My SCRAPBOOK (సేకరణలు): A COLLECTION of articles in English and Telugu(తెలుగు), from various sources, on varied subjects. I do not claim credit for any of the contents of these postings as my own.A student's declaration made at the end of his answer paper, holds good to the articles here too:"I hereby declare that the answers written above are true to the best of my friend's knowledge and I claim no responsibility whatsoever of the correctness of the answers."

Wednesday, September 03, 2014

1626- British rule, wa it in any way useful to India?

I accept that British were not philanthropists. 
The East India company received a Royal Charter from Queen Elizabeth in 1600, making it the oldest among several similarly formed European East India Companies. Wealthy merchants and aristocrats owned the Company's shares. The government owned no shares and had only indirect control. The company eventually came to rule large areas of India with its own private armies, exercising military power and assuming administrative functions.Company rule in India effectively began in 1757 after the Battle of Plassey and lasted until 1858 when, following the Indian Rebellion of 1857, the Government of India Act 1858 led to the British Crown to assume direct control of India in the new British Raj.

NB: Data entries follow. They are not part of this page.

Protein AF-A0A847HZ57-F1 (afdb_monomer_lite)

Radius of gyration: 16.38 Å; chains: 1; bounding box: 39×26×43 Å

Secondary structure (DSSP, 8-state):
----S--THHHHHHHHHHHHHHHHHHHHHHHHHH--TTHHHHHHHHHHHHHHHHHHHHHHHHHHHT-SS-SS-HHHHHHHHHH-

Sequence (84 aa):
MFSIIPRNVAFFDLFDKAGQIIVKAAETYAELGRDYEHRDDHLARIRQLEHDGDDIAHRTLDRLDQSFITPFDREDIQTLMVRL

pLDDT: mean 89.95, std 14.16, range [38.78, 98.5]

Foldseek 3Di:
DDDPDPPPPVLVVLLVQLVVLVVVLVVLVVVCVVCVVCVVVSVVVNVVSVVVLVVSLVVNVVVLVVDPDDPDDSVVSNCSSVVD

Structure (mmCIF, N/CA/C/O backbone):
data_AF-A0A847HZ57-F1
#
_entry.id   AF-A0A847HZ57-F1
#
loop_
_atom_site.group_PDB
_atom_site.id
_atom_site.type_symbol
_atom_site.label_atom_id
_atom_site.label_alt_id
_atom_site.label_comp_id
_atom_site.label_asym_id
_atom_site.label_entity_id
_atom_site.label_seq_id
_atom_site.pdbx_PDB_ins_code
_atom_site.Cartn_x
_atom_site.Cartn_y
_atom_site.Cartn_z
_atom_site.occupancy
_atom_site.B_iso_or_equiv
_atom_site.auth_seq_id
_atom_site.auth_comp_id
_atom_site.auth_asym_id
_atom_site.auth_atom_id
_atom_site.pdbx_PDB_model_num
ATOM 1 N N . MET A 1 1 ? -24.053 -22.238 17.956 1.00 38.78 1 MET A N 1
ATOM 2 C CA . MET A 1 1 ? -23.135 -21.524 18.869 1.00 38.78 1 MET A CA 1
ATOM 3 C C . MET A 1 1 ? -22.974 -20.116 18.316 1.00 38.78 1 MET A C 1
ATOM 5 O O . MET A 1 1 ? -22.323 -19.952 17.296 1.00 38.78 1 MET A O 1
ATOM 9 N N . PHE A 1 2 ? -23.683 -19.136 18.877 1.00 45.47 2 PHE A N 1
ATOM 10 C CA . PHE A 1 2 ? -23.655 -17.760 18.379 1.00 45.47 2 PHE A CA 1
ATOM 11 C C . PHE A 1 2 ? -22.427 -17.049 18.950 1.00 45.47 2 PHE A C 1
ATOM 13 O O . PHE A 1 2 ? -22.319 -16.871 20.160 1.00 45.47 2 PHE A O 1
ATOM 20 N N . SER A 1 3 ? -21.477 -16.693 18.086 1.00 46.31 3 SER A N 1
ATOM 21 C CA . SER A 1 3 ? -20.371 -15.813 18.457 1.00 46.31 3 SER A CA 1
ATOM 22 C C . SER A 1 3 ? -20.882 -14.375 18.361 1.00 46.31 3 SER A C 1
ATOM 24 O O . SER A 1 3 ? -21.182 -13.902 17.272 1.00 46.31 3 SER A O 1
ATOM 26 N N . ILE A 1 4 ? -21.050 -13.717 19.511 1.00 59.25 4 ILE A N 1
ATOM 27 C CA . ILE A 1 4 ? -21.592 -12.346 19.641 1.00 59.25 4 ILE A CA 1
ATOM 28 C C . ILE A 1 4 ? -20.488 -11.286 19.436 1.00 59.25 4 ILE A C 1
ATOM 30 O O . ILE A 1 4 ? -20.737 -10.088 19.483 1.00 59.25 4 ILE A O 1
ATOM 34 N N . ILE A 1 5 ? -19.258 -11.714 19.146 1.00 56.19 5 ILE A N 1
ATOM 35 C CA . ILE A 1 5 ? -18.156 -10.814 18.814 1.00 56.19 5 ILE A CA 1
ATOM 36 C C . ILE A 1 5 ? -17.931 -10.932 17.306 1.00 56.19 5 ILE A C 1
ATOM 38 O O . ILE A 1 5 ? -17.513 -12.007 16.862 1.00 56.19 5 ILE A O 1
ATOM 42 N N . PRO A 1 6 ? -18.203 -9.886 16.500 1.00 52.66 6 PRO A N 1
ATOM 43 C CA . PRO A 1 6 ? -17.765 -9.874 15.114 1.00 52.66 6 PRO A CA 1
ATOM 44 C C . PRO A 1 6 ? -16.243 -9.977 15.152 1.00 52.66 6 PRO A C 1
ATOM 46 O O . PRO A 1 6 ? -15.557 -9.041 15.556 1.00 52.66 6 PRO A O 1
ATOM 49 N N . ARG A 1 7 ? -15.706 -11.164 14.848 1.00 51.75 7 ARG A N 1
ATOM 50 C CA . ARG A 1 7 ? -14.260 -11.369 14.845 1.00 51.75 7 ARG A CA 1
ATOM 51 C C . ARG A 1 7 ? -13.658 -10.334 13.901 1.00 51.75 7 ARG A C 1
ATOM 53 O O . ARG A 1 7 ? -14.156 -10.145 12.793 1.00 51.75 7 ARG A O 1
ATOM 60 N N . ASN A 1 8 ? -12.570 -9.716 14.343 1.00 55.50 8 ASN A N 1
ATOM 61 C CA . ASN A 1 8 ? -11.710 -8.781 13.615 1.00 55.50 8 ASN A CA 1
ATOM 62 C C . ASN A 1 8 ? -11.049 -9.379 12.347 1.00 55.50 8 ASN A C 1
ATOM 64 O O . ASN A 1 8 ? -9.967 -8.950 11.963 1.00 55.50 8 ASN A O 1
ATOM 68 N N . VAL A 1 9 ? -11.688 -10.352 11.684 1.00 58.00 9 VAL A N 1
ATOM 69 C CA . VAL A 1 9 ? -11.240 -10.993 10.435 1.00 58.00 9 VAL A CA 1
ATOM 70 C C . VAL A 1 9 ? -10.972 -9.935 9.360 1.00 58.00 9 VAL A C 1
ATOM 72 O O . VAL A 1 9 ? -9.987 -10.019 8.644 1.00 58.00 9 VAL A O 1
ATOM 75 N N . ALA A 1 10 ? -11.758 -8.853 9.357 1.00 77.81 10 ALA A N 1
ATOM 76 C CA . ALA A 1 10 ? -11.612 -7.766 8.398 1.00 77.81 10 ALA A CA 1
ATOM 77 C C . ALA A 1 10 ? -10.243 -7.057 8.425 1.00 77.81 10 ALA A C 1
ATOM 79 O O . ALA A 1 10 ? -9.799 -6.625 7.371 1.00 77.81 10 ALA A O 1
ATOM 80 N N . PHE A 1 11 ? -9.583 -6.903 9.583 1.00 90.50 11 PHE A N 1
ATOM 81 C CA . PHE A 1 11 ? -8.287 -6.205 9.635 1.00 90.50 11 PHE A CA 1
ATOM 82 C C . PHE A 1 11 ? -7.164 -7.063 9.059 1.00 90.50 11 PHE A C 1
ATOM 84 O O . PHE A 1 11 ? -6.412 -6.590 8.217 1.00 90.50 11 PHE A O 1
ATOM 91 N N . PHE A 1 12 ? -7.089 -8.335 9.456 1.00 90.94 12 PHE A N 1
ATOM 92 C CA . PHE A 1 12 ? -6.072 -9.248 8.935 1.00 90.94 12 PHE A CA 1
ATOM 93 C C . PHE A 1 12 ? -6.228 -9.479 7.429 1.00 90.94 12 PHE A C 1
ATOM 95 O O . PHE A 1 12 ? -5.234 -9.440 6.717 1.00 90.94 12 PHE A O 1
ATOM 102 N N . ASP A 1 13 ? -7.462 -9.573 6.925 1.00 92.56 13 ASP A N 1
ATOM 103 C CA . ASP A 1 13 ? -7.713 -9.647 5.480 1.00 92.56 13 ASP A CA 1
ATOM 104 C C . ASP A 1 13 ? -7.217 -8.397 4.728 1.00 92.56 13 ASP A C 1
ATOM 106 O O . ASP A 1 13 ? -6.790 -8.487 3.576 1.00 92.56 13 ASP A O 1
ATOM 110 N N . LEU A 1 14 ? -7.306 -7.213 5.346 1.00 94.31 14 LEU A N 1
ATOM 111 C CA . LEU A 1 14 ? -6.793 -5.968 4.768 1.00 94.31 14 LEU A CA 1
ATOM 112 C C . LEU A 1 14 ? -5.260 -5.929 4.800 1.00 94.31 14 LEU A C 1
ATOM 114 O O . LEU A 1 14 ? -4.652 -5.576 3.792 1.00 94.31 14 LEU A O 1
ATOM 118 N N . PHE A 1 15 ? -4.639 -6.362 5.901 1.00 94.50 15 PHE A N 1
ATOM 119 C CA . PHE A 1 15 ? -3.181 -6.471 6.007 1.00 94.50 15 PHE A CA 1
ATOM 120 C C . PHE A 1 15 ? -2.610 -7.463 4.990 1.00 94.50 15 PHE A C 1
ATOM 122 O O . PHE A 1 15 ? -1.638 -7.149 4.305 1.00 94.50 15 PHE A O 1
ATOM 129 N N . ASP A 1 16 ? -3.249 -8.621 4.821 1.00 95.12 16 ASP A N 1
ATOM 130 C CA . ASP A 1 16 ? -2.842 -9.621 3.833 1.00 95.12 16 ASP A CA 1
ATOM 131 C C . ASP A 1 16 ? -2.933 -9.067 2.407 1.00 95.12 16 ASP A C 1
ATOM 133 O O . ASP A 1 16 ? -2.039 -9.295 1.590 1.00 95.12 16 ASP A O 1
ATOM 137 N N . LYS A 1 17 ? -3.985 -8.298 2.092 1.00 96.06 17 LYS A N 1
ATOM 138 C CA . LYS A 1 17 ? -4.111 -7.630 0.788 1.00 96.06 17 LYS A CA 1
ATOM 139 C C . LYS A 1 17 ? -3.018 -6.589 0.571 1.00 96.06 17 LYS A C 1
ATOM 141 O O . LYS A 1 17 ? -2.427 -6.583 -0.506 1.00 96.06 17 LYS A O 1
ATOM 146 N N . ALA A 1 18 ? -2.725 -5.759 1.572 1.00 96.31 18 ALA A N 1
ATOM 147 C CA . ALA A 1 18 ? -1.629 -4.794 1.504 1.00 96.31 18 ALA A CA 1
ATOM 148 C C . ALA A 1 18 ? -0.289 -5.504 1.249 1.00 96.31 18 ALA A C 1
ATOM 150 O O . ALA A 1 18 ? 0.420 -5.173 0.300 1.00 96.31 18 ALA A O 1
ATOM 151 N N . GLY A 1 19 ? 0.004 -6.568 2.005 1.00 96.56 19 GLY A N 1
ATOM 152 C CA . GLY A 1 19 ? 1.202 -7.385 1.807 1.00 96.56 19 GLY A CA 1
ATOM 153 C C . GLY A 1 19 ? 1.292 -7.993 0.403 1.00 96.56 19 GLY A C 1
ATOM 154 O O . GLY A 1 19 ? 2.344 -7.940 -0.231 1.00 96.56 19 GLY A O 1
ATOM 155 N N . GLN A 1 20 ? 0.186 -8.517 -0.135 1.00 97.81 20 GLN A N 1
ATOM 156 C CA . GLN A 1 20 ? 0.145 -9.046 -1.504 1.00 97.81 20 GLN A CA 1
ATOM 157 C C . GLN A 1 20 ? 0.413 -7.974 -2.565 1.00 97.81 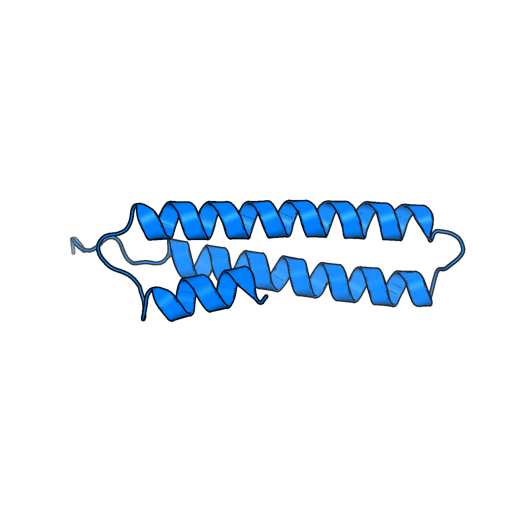20 GLN A C 1
ATOM 159 O O . GLN A 1 20 ? 1.046 -8.273 -3.578 1.00 97.81 20 GLN A O 1
ATOM 164 N N . ILE A 1 21 ? -0.079 -6.750 -2.368 1.00 98.00 21 ILE A N 1
ATOM 165 C CA . ILE A 1 21 ? 0.171 -5.631 -3.282 1.00 98.00 21 ILE A CA 1
ATOM 166 C C . ILE A 1 21 ? 1.657 -5.268 -3.271 1.00 98.00 21 ILE A C 1
ATOM 168 O O . ILE A 1 21 ? 2.255 -5.163 -4.340 1.00 98.00 21 ILE A O 1
ATOM 172 N N . ILE A 1 22 ? 2.271 -5.179 -2.088 1.00 97.19 22 ILE A N 1
ATOM 173 C CA . ILE A 1 22 ? 3.701 -4.877 -1.930 1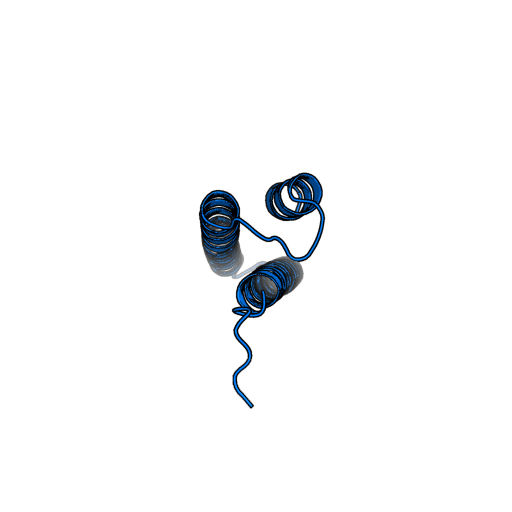.00 97.19 22 ILE A CA 1
ATOM 174 C C . ILE A 1 22 ? 4.565 -5.936 -2.614 1.00 97.19 22 ILE A C 1
ATOM 176 O O . ILE A 1 22 ? 5.467 -5.597 -3.380 1.00 97.19 22 ILE A O 1
ATOM 180 N N . VAL A 1 23 ? 4.265 -7.221 -2.395 1.00 98.25 23 VAL A N 1
ATOM 181 C CA . VAL A 1 23 ? 4.986 -8.323 -3.050 1.00 98.25 23 VAL A CA 1
ATOM 182 C C . VAL A 1 23 ? 4.871 -8.213 -4.571 1.00 98.25 23 VAL A C 1
ATOM 184 O O . VAL A 1 23 ? 5.890 -8.223 -5.256 1.00 98.25 23 VAL A O 1
ATOM 187 N N . LYS A 1 24 ? 3.662 -8.007 -5.108 1.00 98.38 24 LYS A N 1
ATOM 188 C CA . LYS A 1 24 ? 3.453 -7.845 -6.557 1.00 98.38 24 LYS A CA 1
ATOM 189 C C . LYS A 1 24 ? 4.167 -6.618 -7.120 1.00 98.38 24 LYS A C 1
ATOM 191 O O . LYS A 1 24 ? 4.674 -6.669 -8.240 1.00 98.38 24 LYS A O 1
ATOM 196 N N . ALA A 1 25 ? 4.203 -5.513 -6.378 1.00 98.00 25 ALA A N 1
ATOM 197 C CA . ALA A 1 25 ? 4.906 -4.302 -6.789 1.00 98.00 25 ALA A CA 1
ATOM 198 C C . ALA A 1 25 ? 6.419 -4.545 -6.851 1.00 98.00 25 ALA A C 1
ATOM 200 O O . ALA A 1 25 ? 7.054 -4.182 -7.841 1.00 98.00 25 ALA A O 1
ATOM 201 N N . ALA A 1 26 ? 6.981 -5.231 -5.851 1.00 98.00 26 ALA A N 1
ATOM 202 C CA . ALA A 1 26 ? 8.387 -5.622 -5.828 1.00 98.00 26 ALA A CA 1
ATOM 203 C C . ALA A 1 26 ? 8.742 -6.596 -6.966 1.00 98.00 26 ALA A C 1
ATOM 205 O O . ALA A 1 26 ? 9.772 -6.427 -7.618 1.00 98.00 26 ALA A O 1
ATOM 206 N N . GLU A 1 27 ? 7.881 -7.576 -7.248 1.00 98.31 27 GLU A N 1
ATOM 207 C CA . GLU A 1 27 ? 8.035 -8.497 -8.381 1.00 98.31 27 GLU A CA 1
ATOM 208 C C . GLU A 1 27 ? 8.004 -7.747 -9.719 1.00 98.31 27 GLU A C 1
ATOM 210 O O . GLU A 1 27 ? 8.926 -7.894 -10.520 1.00 98.31 27 GLU A O 1
ATOM 215 N N . THR A 1 28 ? 7.021 -6.862 -9.921 1.00 98.12 28 THR A N 1
ATOM 216 C CA . THR A 1 28 ? 6.901 -6.045 -11.144 1.00 98.12 28 THR A CA 1
ATOM 217 C C . THR A 1 28 ? 8.114 -5.123 -11.315 1.00 98.12 28 THR A C 1
ATOM 219 O O . THR A 1 28 ? 8.603 -4.917 -12.425 1.00 98.12 28 THR A O 1
ATOM 222 N N . TYR A 1 29 ? 8.643 -4.577 -10.218 1.00 97.81 29 TYR A N 1
ATOM 223 C CA . TYR A 1 29 ? 9.859 -3.766 -10.239 1.00 97.81 29 TYR A CA 1
ATOM 224 C C . TYR A 1 29 ? 11.106 -4.592 -10.588 1.00 97.81 29 TYR A C 1
ATOM 226 O O . TYR A 1 29 ? 11.968 -4.135 -11.340 1.00 97.81 29 TYR A O 1
ATOM 234 N N . ALA A 1 30 ? 11.207 -5.826 -10.093 1.00 97.94 30 ALA A N 1
ATOM 235 C CA . ALA A 1 30 ? 12.281 -6.733 -10.484 1.00 97.94 30 ALA A CA 1
ATOM 236 C C . ALA A 1 30 ? 12.186 -7.128 -11.970 1.00 97.94 30 ALA A C 1
ATOM 238 O O . ALA A 1 30 ? 13.216 -7.248 -12.637 1.00 97.94 30 ALA A O 1
ATOM 239 N N . GLU A 1 31 ? 10.971 -7.306 -12.496 1.00 97.25 31 GLU A N 1
ATOM 240 C CA . GLU A 1 31 ? 10.717 -7.563 -13.917 1.00 97.25 31 GLU A CA 1
ATOM 241 C C . GLU A 1 31 ? 11.104 -6.376 -14.797 1.00 97.25 31 GLU A C 1
ATOM 243 O O . GLU A 1 31 ? 11.805 -6.586 -15.779 1.00 97.25 31 GLU A O 1
ATOM 248 N N . LEU A 1 32 ? 10.786 -5.142 -14.395 1.00 97.19 32 LEU A N 1
ATOM 249 C CA . LEU A 1 32 ? 11.228 -3.918 -15.078 1.00 97.19 32 LEU A CA 1
ATOM 250 C C . LEU A 1 32 ? 12.753 -3.880 -15.292 1.00 97.19 32 LEU A C 1
ATOM 252 O O . LEU A 1 32 ? 13.235 -3.405 -16.319 1.00 97.19 32 LEU A O 1
ATOM 256 N N . GLY A 1 33 ? 13.529 -4.375 -14.323 1.00 95.12 33 GLY A N 1
ATOM 257 C CA . GLY A 1 33 ? 14.987 -4.466 -14.444 1.00 95.12 33 GLY A CA 1
ATOM 258 C C . GLY A 1 33 ? 15.470 -5.534 -15.436 1.00 95.12 33 GLY A C 1
ATOM 259 O O . GLY A 1 33 ? 16.594 -5.442 -15.926 1.00 95.12 33 GLY A O 1
ATOM 260 N N . ARG A 1 34 ? 14.643 -6.546 -15.727 1.00 96.50 34 ARG A N 1
ATOM 261 C CA . ARG A 1 34 ? 14.934 -7.635 -16.676 1.00 96.50 34 ARG A CA 1
ATOM 262 C C . ARG A 1 34 ? 14.391 -7.348 -18.077 1.00 96.50 34 ARG A C 1
ATOM 264 O O . ARG A 1 34 ? 15.031 -7.741 -19.047 1.00 96.50 34 ARG A O 1
ATOM 271 N N . ASP A 1 35 ? 13.253 -6.666 -18.171 1.00 95.56 35 ASP A N 1
ATOM 272 C CA . ASP A 1 35 ? 12.574 -6.271 -19.404 1.00 95.56 35 ASP A CA 1
ATOM 273 C C . ASP A 1 35 ? 12.424 -4.746 -19.465 1.00 95.56 35 ASP A C 1
ATOM 275 O O . ASP A 1 35 ? 11.379 -4.151 -19.193 1.00 95.56 35 ASP A O 1
ATOM 279 N N . TYR A 1 36 ? 13.528 -4.088 -19.811 1.00 93.44 36 TYR A N 1
ATOM 280 C CA . TYR A 1 36 ? 13.552 -2.632 -19.913 1.00 93.44 36 TYR A CA 1
ATOM 281 C C . TYR A 1 36 ? 12.928 -2.106 -21.217 1.00 93.44 36 TYR A C 1
ATOM 283 O O . TYR A 1 36 ? 12.660 -0.908 -21.336 1.00 93.44 36 TYR A O 1
ATOM 291 N N . GLU A 1 37 ? 12.705 -2.977 -22.206 1.00 97.12 37 GLU A N 1
ATOM 292 C CA . GLU A 1 37 ? 12.055 -2.613 -23.467 1.00 97.12 37 GLU A CA 1
ATOM 293 C C . GLU A 1 37 ? 10.591 -2.228 -23.218 1.00 97.12 37 GLU A C 1
ATOM 295 O O . GLU A 1 37 ? 10.148 -1.177 -23.683 1.00 97.12 37 GLU A O 1
ATOM 300 N N . HIS A 1 38 ? 9.893 -2.982 -22.362 1.00 96.56 38 HIS A N 1
ATOM 301 C CA . HIS A 1 38 ? 8.507 -2.720 -21.952 1.00 96.56 38 HIS A CA 1
ATOM 302 C C . HIS A 1 38 ? 8.400 -1.899 -20.657 1.00 96.56 38 HIS A C 1
ATOM 304 O O . HIS A 1 38 ? 7.429 -2.002 -19.903 1.00 96.56 38 HIS A O 1
ATOM 310 N N . ARG A 1 39 ? 9.395 -1.048 -20.369 1.00 96.94 39 ARG A N 1
ATOM 311 C CA . ARG A 1 39 ? 9.449 -0.294 -19.104 1.00 96.94 39 ARG A CA 1
ATOM 312 C C . ARG A 1 39 ? 8.192 0.524 -18.809 1.00 96.94 39 ARG A C 1
ATOM 314 O O . ARG A 1 39 ? 7.820 0.658 -17.647 1.00 96.94 39 ARG A O 1
ATOM 321 N N . ASP A 1 40 ? 7.550 1.083 -19.832 1.00 97.56 40 ASP A N 1
ATOM 322 C CA . ASP A 1 40 ? 6.407 1.977 -19.646 1.00 97.56 40 ASP A CA 1
ATOM 323 C C . ASP A 1 40 ? 5.176 1.198 -19.153 1.00 97.56 40 ASP A C 1
ATOM 325 O O . ASP A 1 40 ? 4.452 1.694 -18.285 1.00 97.56 40 ASP A O 1
ATOM 329 N N . ASP A 1 41 ? 5.013 -0.050 -19.605 1.00 97.81 41 ASP A N 1
ATOM 330 C CA . ASP A 1 41 ? 3.964 -0.966 -19.150 1.00 97.81 41 ASP A CA 1
ATOM 331 C C . ASP A 1 41 ? 4.205 -1.397 -17.700 1.00 97.81 41 ASP A C 1
ATOM 333 O O . ASP A 1 41 ? 3.298 -1.330 -16.864 1.00 97.81 41 ASP A O 1
ATOM 337 N N . HIS A 1 42 ? 5.447 -1.754 -17.356 1.00 97.81 42 HIS A N 1
ATOM 338 C CA . HIS A 1 42 ? 5.817 -2.076 -15.976 1.00 97.81 42 HIS A CA 1
ATOM 339 C C . HIS A 1 42 ? 5.616 -0.880 -15.035 1.00 97.81 42 HIS A C 1
ATOM 341 O O . HIS A 1 42 ? 5.053 -1.032 -13.952 1.00 97.81 42 HIS A O 1
ATOM 347 N N . LEU A 1 43 ? 6.008 0.330 -15.446 1.00 97.81 43 LEU A N 1
ATOM 348 C CA . LEU A 1 43 ? 5.794 1.549 -14.662 1.00 97.81 43 LEU A CA 1
ATOM 349 C C . LEU A 1 43 ? 4.305 1.878 -14.502 1.00 97.81 43 LEU A C 1
ATOM 351 O O . LEU A 1 43 ? 3.884 2.298 -13.424 1.00 97.81 43 LEU A O 1
ATOM 355 N N . ALA A 1 44 ? 3.493 1.686 -15.544 1.00 98.31 44 ALA A N 1
ATOM 356 C CA . ALA A 1 44 ? 2.043 1.832 -15.447 1.00 98.31 44 ALA A CA 1
ATOM 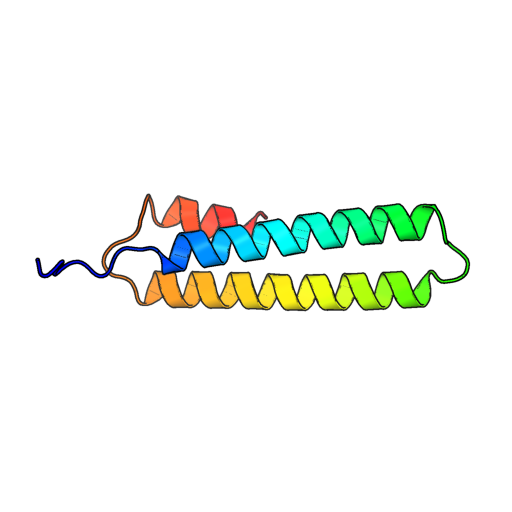357 C C . ALA A 1 44 ? 1.443 0.818 -14.463 1.00 98.31 44 ALA A C 1
ATOM 359 O O . ALA A 1 44 ? 0.610 1.186 -13.634 1.00 98.31 44 ALA A O 1
ATOM 360 N N . ARG A 1 45 ? 1.915 -0.432 -14.491 1.00 98.25 45 ARG A N 1
ATOM 361 C CA . ARG A 1 45 ? 1.480 -1.471 -13.556 1.00 98.25 45 ARG A CA 1
ATOM 362 C C . ARG A 1 45 ? 1.872 -1.160 -12.113 1.00 98.25 45 ARG A C 1
ATOM 364 O O . ARG A 1 45 ? 1.039 -1.328 -11.229 1.00 98.25 45 ARG A O 1
ATOM 371 N N . ILE A 1 46 ? 3.093 -0.683 -11.877 1.00 98.25 46 ILE A N 1
ATOM 372 C CA . ILE A 1 46 ? 3.556 -0.273 -10.543 1.00 98.25 46 ILE A CA 1
ATOM 373 C C . ILE A 1 46 ? 2.705 0.885 -10.012 1.00 98.25 46 ILE A C 1
ATOM 375 O O . ILE A 1 46 ? 2.285 0.835 -8.863 1.00 98.25 46 ILE A O 1
ATOM 379 N N . ARG A 1 47 ? 2.383 1.885 -10.847 1.00 98.31 47 ARG A N 1
ATOM 380 C CA . ARG A 1 47 ? 1.469 2.976 -10.457 1.00 98.31 47 ARG A CA 1
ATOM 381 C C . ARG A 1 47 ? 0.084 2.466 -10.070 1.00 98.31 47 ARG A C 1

over the course of two centuries, British intellectuals and Indian specialists made the highest priority bringing peace, unity and good government to India. They offered many competing methods to reach the goal. For example, 

-Cornwallis recommended turning Bengali Zamindar into the sort of English landlords that controlled local affairs in England.
-Munro proposed to deal directly with the peasants. 
-Sir William Jones and the Orientalists promoted Sanskrit, 
-while Macaulay promoted the English language. 
-I need not tell about CPBrown who did yeoman service to Telugu and in turn to the Telugus. 

In the long-run, what matters most about the legacy of the Raj is the British political ideologies which the Indians took over after 1947, especially the belief in unity, democracy, the rule of law and a certain equality beyond caste and creed.